Communities Sell Human Judgment: Three Types

Diving deeper into

Sid Yadav, co-founder & CEO of Circle, on the 3 types of community businesses

Interview
there are limits to what AI can help with—for example, tacit or “network knowledge” that can only come from humans with real-world experiences
Analyzed 6 sources

Circle’s customer has moved upmarket because the hardest thing these communities sell is not information, it is access to other people’s judgment. Since 2020, Circle has expanded from fan communities for creators into businesses where the community itself is the product, including professional networks, training academies, coaching groups, and customer communities inside larger companies. That fits especially well in verticals where members pay to learn from peers, not just consume content.

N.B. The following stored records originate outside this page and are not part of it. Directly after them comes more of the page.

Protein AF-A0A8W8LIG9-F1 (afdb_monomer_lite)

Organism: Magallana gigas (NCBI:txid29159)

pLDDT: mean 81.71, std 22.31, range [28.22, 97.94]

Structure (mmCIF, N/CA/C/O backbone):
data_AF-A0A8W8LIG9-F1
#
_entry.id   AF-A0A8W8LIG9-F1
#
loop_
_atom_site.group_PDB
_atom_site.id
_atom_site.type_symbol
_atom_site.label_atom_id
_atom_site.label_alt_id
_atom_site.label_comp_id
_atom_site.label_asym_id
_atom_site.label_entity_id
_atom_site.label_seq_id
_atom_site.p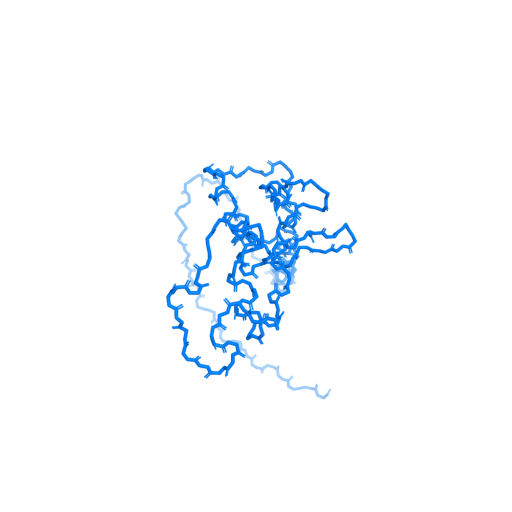dbx_PDB_ins_code
_atom_site.Cartn_x
_atom_site.Cartn_y
_atom_site.Cartn_z
_atom_site.occupancy
_atom_site.B_iso_or_equiv
_atom_site.auth_seq_id
_atom_site.auth_comp_id
_atom_site.auth_asym_id
_atom_site.auth_atom_id
_atom_site.pdbx_PDB_model_num
ATOM 1 N N . ARG A 1 1 ? 24.164 -11.301 -18.640 1.00 76.31 1 ARG A N 1
ATOM 2 C CA . ARG A 1 1 ? 23.164 -10.332 -19.159 1.00 76.31 1 ARG A CA 1
ATOM 3 C C . ARG A 1 1 ? 23.369 -8.985 -18.456 1.00 76.31 1 ARG A C 1
ATOM 5 O O . ARG A 1 1 ? 22.502 -8.548 -17.712 1.00 76.31 1 ARG A O 1
ATOM 12 N N . GLY A 1 2 ? 24.560 -8.396 -18.595 1.00 85.56 2 GLY A N 1
ATOM 13 C CA . GLY A 1 2 ? 24.884 -7.115 -17.962 1.00 85.56 2 GLY A CA 1
ATOM 14 C C . GLY A 1 2 ? 24.269 -5.952 -18.735 1.00 85.56 2 GLY A C 1
ATOM 15 O O . GLY A 1 2 ? 24.135 -6.046 -19.950 1.00 85.56 2 GLY A O 1
ATOM 16 N N . VAL A 1 3 ? 23.889 -4.887 -18.030 1.00 92.31 3 VAL A N 1
ATOM 17 C CA . VAL A 1 3 ? 23.382 -3.629 -18.621 1.00 92.31 3 VAL A CA 1
ATOM 18 C C . VAL A 1 3 ? 24.356 -2.456 -18.434 1.00 92.31 3 VAL A C 1
ATOM 20 O O . VAL A 1 3 ? 24.026 -1.324 -18.767 1.00 92.31 3 VAL A O 1
ATOM 23 N N . CYS A 1 4 ? 25.519 -2.727 -17.838 1.00 94.44 4 CYS A N 1
ATOM 24 C CA . CYS A 1 4 ? 26.595 -1.780 -17.562 1.00 94.44 4 CYS A CA 1
ATOM 25 C C . CYS A 1 4 ? 27.927 -2.537 -17.518 1.00 94.44 4 CYS A C 1
ATOM 27 O O . CYS A 1 4 ? 27.953 -3.713 -17.136 1.00 94.44 4 CYS A O 1
ATOM 29 N N . SER A 1 5 ? 29.020 -1.841 -17.819 1.00 92.81 5 SER A N 1
ATOM 30 C CA . SER A 1 5 ? 30.405 -2.320 -17.747 1.00 92.81 5 SER A CA 1
ATOM 31 C C . SER A 1 5 ? 30.775 -2.950 -16.397 1.00 92.81 5 SER A C 1
ATOM 33 O O . SER A 1 5 ? 31.586 -3.875 -16.329 1.00 92.81 5 SER A O 1
ATOM 35 N N . CYS A 1 6 ? 30.110 -2.548 -15.308 1.00 93.25 6 CYS A N 1
ATOM 36 C CA . CYS A 1 6 ? 30.331 -3.142 -13.988 1.00 93.25 6 CYS A CA 1
ATOM 37 C C . CYS A 1 6 ? 29.874 -4.600 -13.852 1.00 93.25 6 CYS A C 1
ATOM 39 O O . CYS A 1 6 ? 30.280 -5.282 -12.911 1.00 93.25 6 CYS A O 1
ATOM 41 N N . ALA A 1 7 ? 29.071 -5.107 -14.792 1.00 91.06 7 ALA A N 1
ATOM 42 C CA . ALA A 1 7 ? 28.739 -6.525 -14.863 1.00 91.06 7 ALA A CA 1
ATOM 43 C C . ALA A 1 7 ? 29.947 -7.395 -15.258 1.00 91.06 7 ALA A C 1
ATOM 45 O O . ALA A 1 7 ? 29.950 -8.586 -14.961 1.00 91.06 7 ALA A O 1
ATOM 46 N N . GLU A 1 8 ? 30.966 -6.803 -15.888 1.00 91.00 8 GLU A N 1
ATOM 47 C CA . GLU A 1 8 ? 32.236 -7.447 -16.250 1.00 91.00 8 GLU A CA 1
ATOM 48 C C . GLU A 1 8 ? 33.345 -7.187 -15.212 1.00 91.00 8 GLU A C 1
ATOM 50 O O . GLU A 1 8 ? 34.502 -7.523 -15.444 1.00 91.00 8 GLU A O 1
ATOM 55 N N . GLY A 1 9 ? 33.023 -6.554 -14.077 1.00 89.00 9 GLY A N 1
ATOM 56 C CA . GLY A 1 9 ? 33.999 -6.187 -13.042 1.00 89.00 9 GLY A CA 1
ATOM 57 C C . GLY A 1 9 ? 34.743 -4.868 -13.289 1.00 89.00 9 GLY A C 1
ATOM 58 O O . GLY A 1 9 ? 35.614 -4.510 -12.501 1.00 89.00 9 GLY A O 1
ATOM 59 N N . LYS A 1 10 ? 34.395 -4.124 -14.347 1.00 92.81 10 LYS A N 1
ATOM 60 C CA . LYS A 1 10 ? 34.941 -2.785 -14.630 1.00 92.81 10 LYS A CA 1
ATOM 61 C C . LYS A 1 10 ? 34.225 -1.700 -13.812 1.00 92.81 10 LYS A C 1
ATOM 63 O O . LYS A 1 10 ? 33.201 -1.948 -13.174 1.00 92.81 10 LYS A O 1
ATOM 68 N N . ALA A 1 11 ? 34.753 -0.478 -13.829 1.00 93.44 11 ALA A N 1
ATOM 69 C CA . ALA A 1 11 ? 34.046 0.677 -13.277 1.00 93.44 11 ALA A CA 1
ATOM 70 C C . ALA A 1 11 ? 32.758 0.973 -14.075 1.00 93.44 11 ALA A C 1
ATOM 72 O O . ALA A 1 11 ? 32.646 0.610 -15.245 1.00 93.44 11 ALA A O 1
ATOM 73 N N . CYS A 1 12 ? 31.773 1.613 -13.439 1.00 94.00 12 CYS A N 1
ATOM 74 C CA . CYS A 1 12 ? 30.549 2.029 -14.125 1.00 94.00 12 CYS A CA 1
ATOM 75 C C . CYS A 1 12 ? 30.825 3.217 -15.052 1.00 94.00 12 CYS A C 1
ATOM 77 O O . CYS A 1 12 ? 31.389 4.218 -14.609 1.00 94.00 12 CYS A O 1
ATOM 79 N N . GLU A 1 13 ? 30.336 3.148 -16.287 1.00 92.50 13 GLU A N 1
ATOM 80 C CA . GLU A 1 13 ? 30.361 4.274 -17.218 1.00 92.50 13 GLU A CA 1
ATOM 81 C C . GLU A 1 13 ? 29.031 5.031 -17.183 1.00 92.50 13 GLU A C 1
ATOM 83 O O . GLU A 1 13 ? 27.953 4.444 -17.065 1.00 92.50 13 GLU A O 1
ATOM 88 N N . THR A 1 14 ? 29.085 6.359 -17.281 1.00 90.69 14 THR A N 1
ATOM 89 C CA . THR A 1 14 ? 27.882 7.207 -17.259 1.00 90.69 14 THR A CA 1
ATOM 90 C C . THR A 1 14 ? 27.005 7.004 -18.494 1.00 90.69 14 THR A C 1
ATOM 92 O O . THR A 1 14 ? 25.785 7.136 -18.395 1.00 90.69 14 THR A O 1
ATOM 95 N N . MET A 1 15 ? 27.614 6.641 -19.626 1.00 90.75 15 MET A N 1
ATOM 96 C CA . MET A 1 15 ? 26.943 6.415 -20.910 1.00 90.75 15 MET A CA 1
ATOM 97 C C . MET A 1 15 ? 26.095 5.138 -20.935 1.00 90.75 15 MET A C 1
ATOM 99 O O . MET A 1 15 ? 25.132 5.066 -21.692 1.00 90.75 15 MET A O 1
ATOM 103 N N . ASP A 1 16 ? 26.391 4.164 -20.069 1.00 92.25 16 ASP A N 1
ATOM 104 C CA . ASP A 1 16 ? 25.636 2.907 -19.978 1.00 92.25 16 ASP A CA 1
ATOM 105 C C . ASP A 1 16 ? 24.217 3.107 -19.418 1.00 92.25 16 ASP A C 1
ATOM 107 O O . ASP A 1 16 ? 23.360 2.224 -19.528 1.00 92.25 16 ASP A O 1
ATOM 111 N N . ARG A 1 17 ? 23.956 4.254 -18.776 1.00 94.38 17 ARG A N 1
ATOM 112 C CA . ARG A 1 17 ? 22.689 4.532 -18.102 1.00 94.38 17 ARG A CA 1
ATOM 113 C C . ARG A 1 17 ? 21.579 4.825 -19.106 1.00 94.38 17 ARG A C 1
ATOM 115 O O . ARG A 1 17 ? 21.609 5.819 -19.824 1.00 94.38 17 ARG A O 1
ATOM 122 N N . GLN A 1 18 ? 20.532 4.009 -19.054 1.00 94.38 18 GLN A N 1
ATOM 123 C CA . GLN A 1 18 ? 19.333 4.174 -19.875 1.00 94.38 18 GLN A CA 1
ATOM 124 C C . GLN A 1 18 ? 18.182 4.771 -19.055 1.00 94.38 18 GLN A C 1
ATOM 126 O O . GLN A 1 18 ? 18.033 4.492 -17.861 1.00 94.38 18 GLN A O 1
ATOM 131 N N . PHE A 1 19 ? 17.358 5.589 -19.708 1.00 95.44 19 PHE A N 1
ATOM 132 C CA . PHE A 1 19 ? 16.203 6.271 -19.121 1.00 95.44 19 PHE A CA 1
ATOM 133 C C . PHE A 1 19 ? 14.943 5.977 -19.940 1.00 95.44 19 PHE A C 1
ATOM 135 O O . PHE A 1 19 ? 15.037 5.622 -21.111 1.00 95.44 19 PHE A O 1
ATOM 142 N N . ASN A 1 20 ? 13.765 6.154 -19.333 1.00 94.50 20 ASN A N 1
ATOM 143 C CA . ASN A 1 20 ? 12.457 5.963 -19.978 1.00 94.50 20 ASN A CA 1
ATOM 144 C C . ASN A 1 20 ? 12.253 4.575 -20.616 1.00 94.50 20 ASN A C 1
ATOM 146 O O . ASN A 1 20 ? 11.570 4.432 -21.628 1.00 94.50 20 ASN A O 1
ATOM 150 N N . THR A 1 21 ? 12.831 3.540 -20.011 1.00 95.50 21 THR A N 1
ATOM 151 C CA . THR A 1 21 ? 12.659 2.146 -20.422 1.00 95.50 21 THR A CA 1
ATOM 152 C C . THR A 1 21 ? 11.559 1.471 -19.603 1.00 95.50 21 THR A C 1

  • The early wedge was creators with audiences, but the newer core user is a more established operator. Circle now supports seven figure community businesses, and it has added enterprise use cases like customer education, partner hubs, and practitioner networks for large organizations.
  • The strongest product market fit shows up in three concrete buckets. Professional networks, like B2B marketers or Airbnb hosts. Learning academies, like career switchers or people training for a monetizable skill. Life clubs, like health, parenting, or wellness groups. All three depend on member to member advice and accountability, which makes the product more durable than a static course.
  • That is also why AI is additive, not substitutive. Circle’s AI can answer repeat questions from course materials and prior discussions, but the highest value conversations are still introductions, war stories, and niche operator judgment. Competitors like Kajabi are stronger at course commerce, while Circle wins when the business needs discussions, events, DMs, directories, and ongoing interaction in one system.

The next phase is Circle becoming core infrastructure for higher ticket, higher trust internet businesses. As more low end information products get commoditized by AI, the winning communities will center even more on peer access, coaching, reputation, and repeated interaction, which pushes Circle further toward professional, vertical, and enterprise community use cases.